When people start to develop plans to deal with a major impact event they are confronted by two different terms: Business Continuity Plan (BCP) and Disaster Recovery Plan (DRP). A mistake often made by organizations is that if they have a DRP that they are OK. That is not the case. There is quite a difference between these two plans and it is important that your organization understands the differences, and what type of planning each requires.
Disaster Recovery Plan
Many organizations put the responsibility of mitigating operational risk on the IT department. I believe that is a misconception caused by organizational management understanding their business, but perceive IT as complicated and something they do not understand. Then, they look to the IT department to mitigate the risks in IT. My position is that the responsibility of mitigating operational risk falls on the Finance department since they are responsible for all the day to day accounting for the business leading to profitability. Therefore, the Finance department must ensure all risk to profitability is defined and mitigated.
The first step that an organization needs to take is to perform a risk assessment.
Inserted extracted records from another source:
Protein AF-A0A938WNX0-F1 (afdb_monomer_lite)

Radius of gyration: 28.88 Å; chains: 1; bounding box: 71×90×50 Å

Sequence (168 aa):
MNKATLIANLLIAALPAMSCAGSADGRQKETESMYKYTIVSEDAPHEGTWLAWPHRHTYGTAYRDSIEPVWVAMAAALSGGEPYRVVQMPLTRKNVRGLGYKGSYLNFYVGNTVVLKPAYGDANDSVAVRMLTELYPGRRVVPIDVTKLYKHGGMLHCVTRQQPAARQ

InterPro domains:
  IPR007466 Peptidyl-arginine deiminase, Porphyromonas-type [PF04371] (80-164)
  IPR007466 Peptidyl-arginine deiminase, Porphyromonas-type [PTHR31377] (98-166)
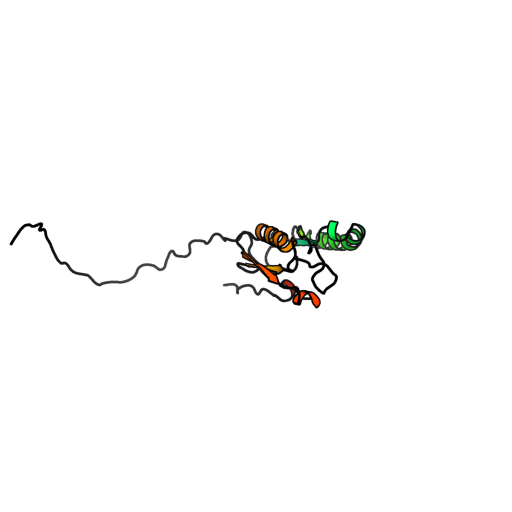
pLDDT: mean 78.07, std 22.3, range [29.72, 98.12]

Secondary structure (DSSP, 8-state):
---------------------------------SSS-----TTSPPS-EEEEEE-GGGTHHHHHHHHHHHHHHHHHHHHTTS-EEEEEE-EEEEEPTTTSSEEETT--EE-SSEEEEEE-S-TTHHHHHHHHHHHSTTSEEEEEE-HHHHTTS--HHHH----PPPP-

Organism: NCBI:txid1841864

Structure (mmCIF, N/CA/C/O backbone):
data_AF-A0A938WNX0-F1
#
_entry.id   AF-A0A938WNX0-F1
#
loop_
_atom_site.group_PDB
_atom_site.id
_atom_site.type_symbol
_atom_site.label_atom_id
_atom_site.label_alt_id
_atom_site.label_comp_id
_atom_site.label_asym_id
_atom_site.label_entity_id
_atom_site.label_seq_id
_atom_site.pdbx_PDB_ins_code
_atom_site.Cartn_x
_atom_site.Cartn_y
_atom_site.Cartn_z
_atom_site.occupancy
_atom_site.B_iso_or_equiv
_atom_site.auth_seq_id
_atom_site.auth_comp_id
_atom_site.auth_asym_id
_atom_site.auth_atom_id
_atom_site.pdbx_PDB_model_num
ATOM 1 N N . MET A 1 1 ? -44.115 -73.771 8.684 1.00 38.94 1 MET A N 1
ATOM 2 C CA . MET A 1 1 ? -43.184 -74.608 9.474 1.00 38.94 1 MET A CA 1
ATOM 3 C C . MET A 1 1 ? -42.306 -73.680 10.304 1.00 38.94 1 MET A C 1
ATOM 5 O O . MET A 1 1 ? -41.716 -72.772 9.741 1.00 38.94 1 MET A O 1
ATOM 9 N N . ASN A 1 2 ? -42.359 -73.851 11.628 1.00 32.25 2 ASN A N 1
ATOM 10 C CA . ASN A 1 2 ? -41.902 -72.932 12.684 1.00 32.25 2 ASN A CA 1
ATOM 11 C C . ASN A 1 2 ? -40.392 -72.956 12.966 1.00 32.25 2 ASN A C 1
ATOM 13 O O . ASN A 1 2 ? -39.767 -73.999 12.776 1.00 32.25 2 ASN A O 1
ATOM 17 N N . LYS A 1 3 ? -39.913 -71.866 13.599 1.00 30.28 3 LYS A N 1
ATOM 18 C CA . LYS A 1 3 ? -39.197 -71.757 14.910 1.00 30.28 3 LYS A CA 1
ATOM 19 C C . LYS A 1 3 ? -38.225 -70.557 14.839 1.00 30.28 3 LYS A C 1
ATOM 21 O O . LYS A 1 3 ? -37.511 -70.460 13.857 1.00 30.28 3 LYS A O 1
ATOM 26 N N . ALA A 1 4 ? -38.071 -69.625 15.780 1.00 35.94 4 ALA A N 1
ATOM 27 C CA . ALA A 1 4 ? -38.644 -69.306 17.092 1.00 35.94 4 ALA A CA 1
ATOM 28 C C . ALA A 1 4 ? -38.216 -67.837 17.400 1.00 35.94 4 ALA A C 1
ATOM 30 O O . ALA A 1 4 ? -37.098 -67.458 17.074 1.00 35.94 4 ALA A O 1
ATOM 31 N N . THR A 1 5 ? -39.133 -66.932 17.755 1.00 34.66 5 THR A N 1
ATOM 32 C CA . THR A 1 5 ? -39.368 -66.398 19.119 1.00 34.66 5 THR A CA 1
ATOM 33 C C . THR A 1 5 ? -38.238 -65.542 19.718 1.00 34.66 5 THR A C 1
ATOM 35 O O . THR A 1 5 ? -37.253 -66.083 20.200 1.00 34.66 5 THR A O 1
ATOM 38 N N . LEU A 1 6 ? -38.480 -64.230 19.857 1.00 32.22 6 LEU A N 1
ATOM 39 C CA . LEU A 1 6 ? -38.302 -63.529 21.138 1.00 32.22 6 LEU A CA 1
ATOM 40 C C . LEU A 1 6 ? -39.301 -62.357 21.237 1.00 32.22 6 LEU A C 1
ATOM 42 O O . LEU A 1 6 ? -39.424 -61.548 20.322 1.00 32.22 6 LEU A O 1
ATOM 46 N N . ILE A 1 7 ? -40.046 -62.336 22.341 1.00 34.47 7 ILE A N 1
ATOM 47 C CA . ILE A 1 7 ? -41.117 -61.402 22.718 1.00 34.47 7 ILE A CA 1
ATOM 48 C C . ILE A 1 7 ? -40.622 -60.585 23.918 1.00 34.47 7 ILE A C 1
ATOM 50 O O . ILE A 1 7 ? -40.050 -61.190 24.820 1.00 34.47 7 ILE A O 1
ATOM 54 N N . ALA A 1 8 ? -40.910 -59.277 23.961 1.00 31.67 8 ALA A N 1
ATOM 55 C CA . ALA A 1 8 ? -41.310 -58.500 25.159 1.00 31.67 8 ALA A CA 1
ATOM 56 C C . ALA A 1 8 ? -41.480 -57.014 24.756 1.00 31.67 8 ALA A C 1
ATOM 58 O O . ALA A 1 8 ? -40.527 -56.410 24.282 1.00 31.67 8 ALA A O 1
ATOM 59 N N . ASN A 1 9 ? -42.710 -56.477 24.693 1.00 30.73 9 ASN A N 1
ATOM 60 C CA . ASN A 1 9 ? -43.424 -55.744 25.769 1.00 30.73 9 ASN A CA 1
ATOM 61 C C . ASN A 1 9 ? -42.797 -54.351 26.039 1.00 30.73 9 ASN A C 1
ATOM 63 O O . ASN A 1 9 ? -41.600 -54.272 26.247 1.00 30.73 9 ASN A O 1
ATOM 67 N N . LEU A 1 10 ? -43.491 -53.208 26.127 1.00 29.72 10 LEU A N 1
ATOM 68 C CA . LEU A 1 10 ? -44.916 -52.882 26.246 1.00 29.72 10 LEU A CA 1
ATOM 69 C C . LEU A 1 10 ? -45.072 -51.334 26.145 1.00 29.72 10 LEU A C 1
ATOM 71 O O . LEU A 1 10 ? -44.162 -50.606 26.527 1.00 29.72 10 LEU A O 1
ATOM 75 N N . LEU A 1 11 ? -46.280 -50.888 25.779 1.00 30.03 11 LEU A N 1
ATOM 76 C CA . LEU A 1 11 ? -46.978 -49.646 26.185 1.00 30.03 11 LEU A CA 1
ATOM 77 C C . LEU A 1 11 ? -46.705 -48.264 25.547 1.00 30.03 11 LEU A C 1
ATOM 79 O O . LEU A 1 11 ? -45.686 -47.606 25.713 1.00 30.03 11 LEU A O 1
ATOM 83 N N . ILE A 1 12 ? -47.804 -47.812 24.940 1.00 40.69 12 ILE A N 1
ATOM 84 C CA . ILE A 1 12 ? -48.269 -46.466 24.602 1.00 40.69 12 ILE A CA 1
ATOM 85 C C . ILE A 1 12 ? -48.376 -45.571 25.854 1.00 40.69 12 ILE A C 1
ATOM 87 O O . ILE A 1 12 ? -48.986 -45.992 26.834 1.00 40.69 12 ILE A O 1
ATOM 91 N N . ALA A 1 13 ? -47.919 -44.315 25.770 1.00 31.31 13 ALA A N 1
ATOM 92 C CA . ALA A 1 13 ? -48.482 -43.161 26.495 1.00 31.31 13 ALA A CA 1
ATOM 93 C C . ALA A 1 13 ? -47.985 -41.848 25.845 1.00 31.31 13 ALA A C 1
ATOM 95 O O . ALA A 1 13 ? -46.789 -41.598 25.773 1.00 31.31 13 ALA A O 1
ATOM 96 N N . ALA A 1 14 ? -48.871 -41.123 25.157 1.00 34.84 14 ALA A N 1
ATOM 97 C CA . ALA A 1 14 ? -49.427 -39.832 25.591 1.00 34.84 14 ALA A CA 1
ATOM 98 C C . ALA A 1 14 ? -48.434 -38.643 25.571 1.00 34.84 14 ALA A C 1
ATOM 100 O O . ALA A 1 14 ? -47.637 -38.446 26.481 1.00 34.84 14 ALA A O 1
ATOM 101 N N . LEU A 1 15 ? -48.551 -37.811 24.528 1.00 40.31 15 LEU A N 1
ATOM 102 C CA . LEU A 1 15 ? -48.011 -36.447 24.472 1.00 40.31 15 LEU A CA 1
ATOM 103 C C . LEU A 1 15 ? -48.789 -35.522 25.425 1.00 40.31 15 LEU A C 1
ATOM 105 O O . LEU A 1 15 ? -50.021 -35.564 25.404 1.00 40.31 15 LEU A O 1
ATOM 109 N N . PRO A 1 16 ? -48.125 -34.588 26.124 1.00 34.72 16 PRO A N 1
ATOM 110 C CA . PRO A 1 16 ? -48.754 -33.356 26.568 1.00 34.72 16 PRO A CA 1
ATOM 111 C C . PRO A 1 16 ? -48.293 -32.167 25.712 1.00 34.72 16 PRO A C 1
ATOM 113 O O . PRO A 1 16 ? -47.101 -31.935 25.511 1.00 34.72 16 PRO A O 1
ATOM 116 N N . ALA A 1 17 ? -49.265 -31.395 25.230 1.00 44.69 17 ALA A N 1
ATOM 117 C CA . ALA A 1 17 ? -49.081 -30.012 24.802 1.00 44.69 17 ALA A CA 1
ATOM 118 C C . ALA A 1 17 ? -49.347 -29.071 25.993 1.00 44.69 17 ALA A C 1
ATOM 120 O O . ALA A 1 17 ? -50.245 -29.374 26.775 1.00 44.69 17 ALA A O 1
ATOM 121 N N . MET A 1 18 ? -48.608 -27.946 26.055 1.00 33.69 18 MET A N 1
ATOM 122 C CA . MET A 1 18 ? -48.664 -26.762 26.961 1.00 33.69 18 MET A CA 1
ATOM 123 C C . MET A 1 18 ? -47.308 -26.542 27.662 1.00 33.69 18 MET A C 1
ATOM 125 O O . MET A 1 18 ? -46.681 -27.505 28.068 1.00 33.69 18 MET A O 1
ATOM 129 N N . SER A 1 19 ? -46.779 -25.339 27.904 1.00 30.38 19 SER A N 1
ATOM 130 C CA . SER A 1 19 ? -47.181 -23.951 27.641 1.00 30.38 19 SER A CA 1
ATOM 131 C C . SER A 1 19 ? -45.993 -23.032 28.011 1.00 30.38 19 SER A C 1
ATOM 133 O O . SER A 1 19 ? -45.208 -23.379 28.887 1.00 30.38 19 SER A O 1
ATOM 135 N N . CYS A 1 20 ? -45.913 -21.884 27.331 1.00 30.19 20 CYS A N 1
ATOM 136 C CA . CYS A 1 20 ? -45.346 -20.572 27.689 1.00 30.19 20 CYS A CA 1
ATOM 137 C C . CYS A 1 20 ? -44.004 -20.384 28.440 1.00 30.19 20 CYS A C 1
ATOM 139 O O . CYS A 1 20 ? -43.816 -20.803 29.572 1.00 30.19 20 CYS A O 1
ATOM 141 N N . ALA A 1 21 ? -43.227 -19.468 27.839 1.00 39.75 21 ALA A N 1
ATOM 142 C CA . ALA A 1 21 ? -42.390 -18.427 28.451 1.00 39.75 21 ALA A CA 1
ATOM 143 C C . ALA A 1 21 ? -41.126 -18.858 29.218 1.00 39.75 21 ALA A C 1
ATOM 145 O O . ALA A 1 21 ? -41.174 -19.383 30.323 1.00 39.75 21 ALA A O 1
ATOM 146 N N . GLY A 1 22 ? -39.967 -18.499 28.658 1.00 30.33 22 GLY A N 1
ATOM 147 C CA . GLY A 1 22 ? -38.683 -18.653 29.332 1.00 30.33 22 GLY A CA 1
ATOM 148 C C . GLY A 1 22 ? -37.530 -18.008 28.573 1.00 30.33 22 GLY A C 1
ATOM 149 O O . GLY A 1 22 ? -36.851 -18.672 27.804 1.00 30.33 22 GLY A O 1
ATOM 150 N N . SER A 1 23 ? -37.342 -16.718 28.842 1.00 31.08 23 SER A N 1
ATOM 151 C CA . SER A 1 23 ? -36.096 -15.948 28.756 1.00 31.08 23 SER A CA 1
ATOM 152 C C . SER A 1 23 ? -35.365 -15.851 27.411 1.00 31.08 23 SER A C 1
ATOM 154 O O . SER A 1 23 ? -34.579 -16.707 27.008 1.00 31.08 23 SER A O 1
ATOM 156 N N . ALA A 1 24 ? -35.543 -14.687 26.786 1.00 42.88 24 ALA A N 1
ATOM 157 C CA . ALA A 1 24 ? -34.510 -14.049 25.992 1.00 42.88 24 ALA A CA 1
ATOM 158 C C . ALA A 1 24 ? -33.321 -13.717 26.905 1.00 42.88 24 ALA A C 1
ATOM 160 O O . ALA A 1 24 ? -33.316 -12.673 27.542 1.00 42.88 24 ALA A O 1
ATOM 161 N N . ASP A 1 25 ? -32.340 -14.608 27.001 1.00 40.16 25 ASP A N 1
ATOM 162 C CA . ASP A 1 25 ? -31.021 -14.258 27.521 1.00 40.16 25 ASP A CA 1
ATOM 163 C C . ASP A 1 25 ? -29.989 -15.309 27.087 1.00 40.16 25 ASP A C 1
ATOM 165 O O . ASP A 1 25 ? -30.266 -16.508 27.104 1.00 40.16 25 ASP A O 1
ATOM 169 N N . GLY A 1 26 ? -28.796 -14.870 26.688 1.00 34.03 26 GLY A N 1
ATOM 170 C CA . GLY A 1 26 ? -27.631 -15.759 26.650 1.00 34.03 26 GLY A CA 1
ATOM 171 C C . GLY A 1 26 ? -27.001 -16.091 25.295 1.00 34.03 26 GLY A C 1
ATOM 172 O O . GLY A 1 26 ? -26.117 -16.947 25.256 1.00 34.03 26 GLY A O 1
ATOM 173 N N . ARG A 1 27 ? -27.354 -15.423 24.186 1.00 36.97 27 ARG A N 1
ATOM 174 C CA . ARG A 1 27 ? -26.581 -15.538 22.926 1.00 36.97 27 ARG A CA 1
ATOM 175 C C . ARG A 1 27 ? -25.938 -14.226 22.475 1.00 36.97 27 ARG A C 1
ATOM 177 O O . ARG A 1 27 ? -25.969 -13.881 21.304 1.00 36.97 27 ARG A O 1
ATOM 184 N N . GLN A 1 28 ? -25.304 -13.530 23.411 1.00 36.84 28 GLN A N 1
ATOM 185 C CA . GLN A 1 28 ? -24.213 -12.599 23.115 1.00 36.84 2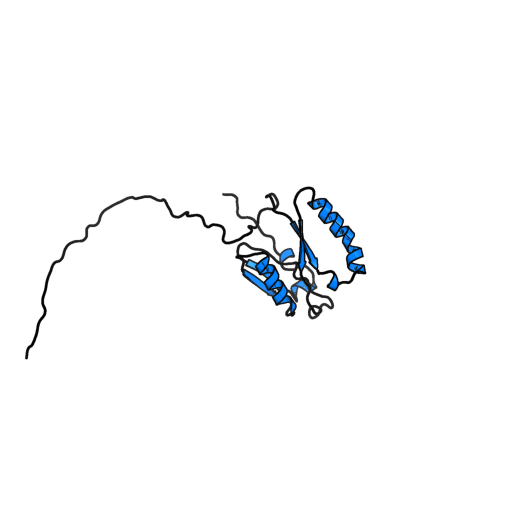8 GLN A CA 1
ATOM 186 C C . GLN A 1 28 ? -23.015 -12.966 23.995 1.00 36.84 28 GLN A C 1
ATOM 188 O O . GLN A 1 28 ? -22.645 -12.250 24.914 1.00 36.84 28 GLN A O 1
ATOM 193 N N . LYS A 1 29 ? -22.437 -14.147 23.748 1.00 33.00 29 LYS A N 1
ATOM 194 C CA . LYS A 1 29 ? -21.087 -14.444 24.230 1.00 33.00 29 LYS A CA 1
ATOM 195 C C . LYS A 1 29 ? -20.108 -13.841 23.235 1.00 33.00 29 LYS A C 1
ATOM 197 O O . LYS A 1 29 ? -20.010 -14.321 22.108 1.00 33.00 29 LYS A O 1
ATOM 202 N N . GLU A 1 30 ? -19.501 -12.744 23.672 1.00 42.22 30 GLU A N 1
ATOM 203 C CA . GLU A 1 30 ? -18.198 -12.203 23.286 1.00 42.22 30 GLU A CA 1
ATOM 204 C C . GLU A 1 30 ? -17.499 -12.988 22.170 1.00 42.22 30 GLU A C 1
ATOM 206 O O . GLU A 1 30 ? -16.825 -13.993 22.394 1.00 42.22 30 GLU A O 1
ATOM 211 N N . THR A 1 31 ? -17.623 -12.496 20.940 1.00 41.94 31 THR A N 1
ATOM 212 C CA . THR A 1 31 ? -16.572 -12.718 19.954 1.00 41.94 31 THR A CA 1
ATOM 213 C C . THR A 1 31 ? -15.382 -11.883 20.404 1.00 41.94 31 THR A C 1
ATOM 215 O O . THR A 1 31 ? -15.305 -10.699 20.069 1.00 41.94 31 THR A O 1
ATOM 218 N N . GLU A 1 32 ? -14.463 -12.468 21.174 1.00 50.00 32 GLU A N 1
ATOM 219 C CA . GLU A 1 32 ? -13.087 -11.971 21.179 1.00 50.00 32 GLU A CA 1
ATOM 220 C C . GLU A 1 32 ? -12.689 -11.785 19.712 1.00 50.00 32 GLU A C 1
ATOM 222 O O . GLU A 1 32 ? -12.803 -12.706 18.896 1.00 50.00 32 GLU A O 1
ATOM 227 N N . SER A 1 33 ? -12.374 -10.544 19.343 1.00 53.38 33 SER A N 1
ATOM 228 C CA . SER A 1 33 ? -12.172 -10.157 17.952 1.00 53.38 33 SER A CA 1
ATOM 229 C C . SER A 1 33 ? -11.126 -11.072 17.316 1.00 53.38 33 SER A C 1
ATOM 231 O O . SER A 1 33 ? -9.944 -10.991 17.636 1.00 53.38 33 SER A O 1
ATOM 233 N N . MET A 1 34 ? -11.556 -11.904 16.360 1.00 61.59 34 MET A N 1
ATOM 234 C CA . MET A 1 34 ? -10.692 -12.748 15.515 1.00 61.59 34 MET A CA 1
ATOM 235 C C . MET A 1 34 ? -9.542 -11.951 14.866 1.00 61.59 34 MET A C 1
ATOM 237 O O . MET A 1 34 ? -8.543 -12.516 14.420 1.00 61.59 34 MET A O 1
ATOM 241 N N . TYR A 1 35 ? -9.687 -10.629 14.790 1.00 66.81 35 TYR A N 1
ATOM 242 C CA . TYR A 1 35 ? -8.731 -9.712 14.202 1.00 66.81 35 TYR A CA 1
ATOM 243 C C . TYR A 1 35 ? -7.914 -9.003 15.280 1.00 66.81 35 TYR A C 1
ATOM 245 O O . TYR A 1 35 ? -8.472 -8.382 16.183 1.00 66.81 35 TYR A O 1
ATOM 253 N N . LYS A 1 36 ? -6.587 -8.998 15.109 1.00 72.50 36 LYS A N 1
ATOM 254 C CA . LYS A 1 36 ? -5.660 -8.232 15.963 1.00 72.50 36 LYS A CA 1
ATOM 255 C C . LYS A 1 36 ? -5.919 -6.719 15.921 1.00 72.50 36 LYS A C 1
ATOM 257 O O . LYS A 1 36 ? -5.682 -6.033 16.903 1.00 72.50 36 LYS A O 1
ATOM 262 N N . TYR A 1 37 ? -6.388 -6.216 14.778 1.00 73.25 37 TYR A N 1
ATOM 263 C CA . TYR A 1 37 ? -6.624 -4.793 14.536 1.00 73.25 37 TYR A CA 1
ATOM 264 C C . TYR A 1 37 ? -8.018 -4.567 13.954 1.00 73.25 37 TYR A C 1
ATOM 266 O O . TYR A 1 37 ? -8.436 -5.303 13.048 1.00 73.25 37 TYR A O 1
ATOM 274 N N . THR A 1 38 ? -8.706 -3.525 14.408 1.00 76.62 38 THR A N 1
ATOM 275 C CA . THR A 1 38 ? -9.960 -3.023 13.833 1.00 76.62 38 THR A CA 1
ATOM 276 C C . THR A 1 38 ? -9.685 -1.806 12.954 1.00 76.62 38 THR A C 1
ATOM 278 O O . THR A 1 38 ? -8.727 -1.070 13.170 1.00 76.62 38 THR A O 1
ATOM 281 N N . ILE A 1 39 ? -10.503 -1.618 11.916 1.00 78.81 39 ILE A N 1
ATOM 282 C CA . ILE A 1 39 ? -10.498 -0.358 11.169 1.00 78.81 39 ILE A CA 1
ATOM 283 C C . ILE A 1 39 ? -11.355 0.603 11.975 1.00 78.81 39 ILE A C 1
ATOM 285 O O . ILE A 1 39 ? -12.519 0.303 12.244 1.00 78.81 39 ILE A O 1
ATOM 289 N N . VAL A 1 40 ? -10.766 1.722 12.365 1.00 81.12 40 VAL A N 1
ATOM 290 C CA . VAL A 1 40 ? -11.433 2.758 13.146 1.00 81.12 40 VAL A CA 1
ATOM 291 C C . VAL A 1 40 ? -11.701 3.985 12.276 1.00 81.12 40 VAL A C 1
ATOM 293 O O . VAL A 1 40 ? -11.162 4.100 11.172 1.00 81.12 40 VAL A O 1
ATOM 296 N N . SER A 1 41 ? -12.594 4.858 12.734 1.00 83.44 41 SER A N 1
ATOM 297 C CA . SER A 1 41 ? -12.788 6.172 12.125 1.00 83.44 41 SER A CA 1
ATOM 298 C C . SER A 1 41 ? -11.562 7.055 12.356 1.00 83.44 41 SER A C 1
ATOM 300 O O . SER A 1 41 ? -10.801 6.834 13.293 1.00 83.44 41 SER A O 1
ATOM 302 N N . GLU A 1 42 ? -11.374 8.064 11.511 1.00 83.19 42 GLU A N 1
ATOM 303 C CA . GLU A 1 42 ? -10.202 8.944 11.548 1.00 83.19 42 GLU A CA 1
ATOM 304 C C . GLU A 1 42 ? -10.087 9.780 12.840 1.00 83.19 42 GLU A C 1
ATOM 306 O O . GLU A 1 42 ? -9.023 10.322 13.121 1.00 83.19 42 GLU A O 1
ATOM 311 N N . ASP A 1 43 ? -11.166 9.896 13.622 1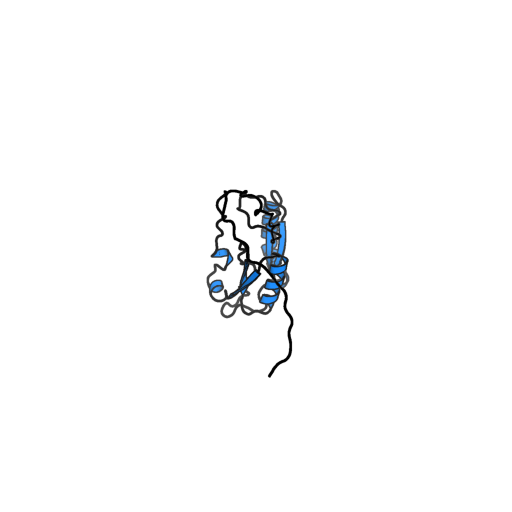.00 82.31 43 ASP A N 1
ATOM 312 C CA . ASP A 1 43 ? -11.212 10.567 14.930 1.00 82.31 43 ASP A CA 1
ATOM 313 C C . ASP A 1 43 ? -10.918 9.633 16.118 1.00 82.31 43 ASP A C 1
ATOM 315 O O . ASP A 1 43 ? -10.830 10.093 17.258 1.00 82.31 43 ASP A O 1
ATOM 319 N N . ALA A 1 44 ? -10.795 8.326 15.886 1.00 85.88 44 ALA A N 1
ATOM 320 C CA . ALA A 1 44 ? -10.544 7.357 16.942 1.00 85.88 44 ALA A CA 1
ATOM 321 C C . ALA A 1 44 ? -9.043 7.252 17.278 1.00 85.88 44 ALA A C 1
ATOM 323 O O . ALA A 1 44 ? -8.197 7.463 16.410 1.00 85.88 44 ALA A O 1
ATOM 324 N N . PRO A 1 45 ? -8.683 6.862 18.516 1.00 86.50 45 PRO A N 1
ATOM 325 C CA . PRO A 1 45 ? -7.289 6.635 18.876 1.00 86.50 45 PRO A CA 1
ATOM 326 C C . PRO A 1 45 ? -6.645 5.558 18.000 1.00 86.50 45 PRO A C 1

In short, a risk assessment will identify and estimate of the types and levels of risk that will impact the organization. The next step is to compare the uncovered risks against the determination of the acceptable level of risk within each department in the organization. What should come out of the completed risk assessment are a set of risks throughout the organization, impacting both the IT and the business functions.
The risks that are identified as impacting IT will fall under the Disaster Recovery Plan. The risks that are identified as impacting the business functions will fall under the Business Continuity Plan. While the 2 plans will have details that are interrelated, the 2 plans must be defined, developed and maintained separately to be completely effective.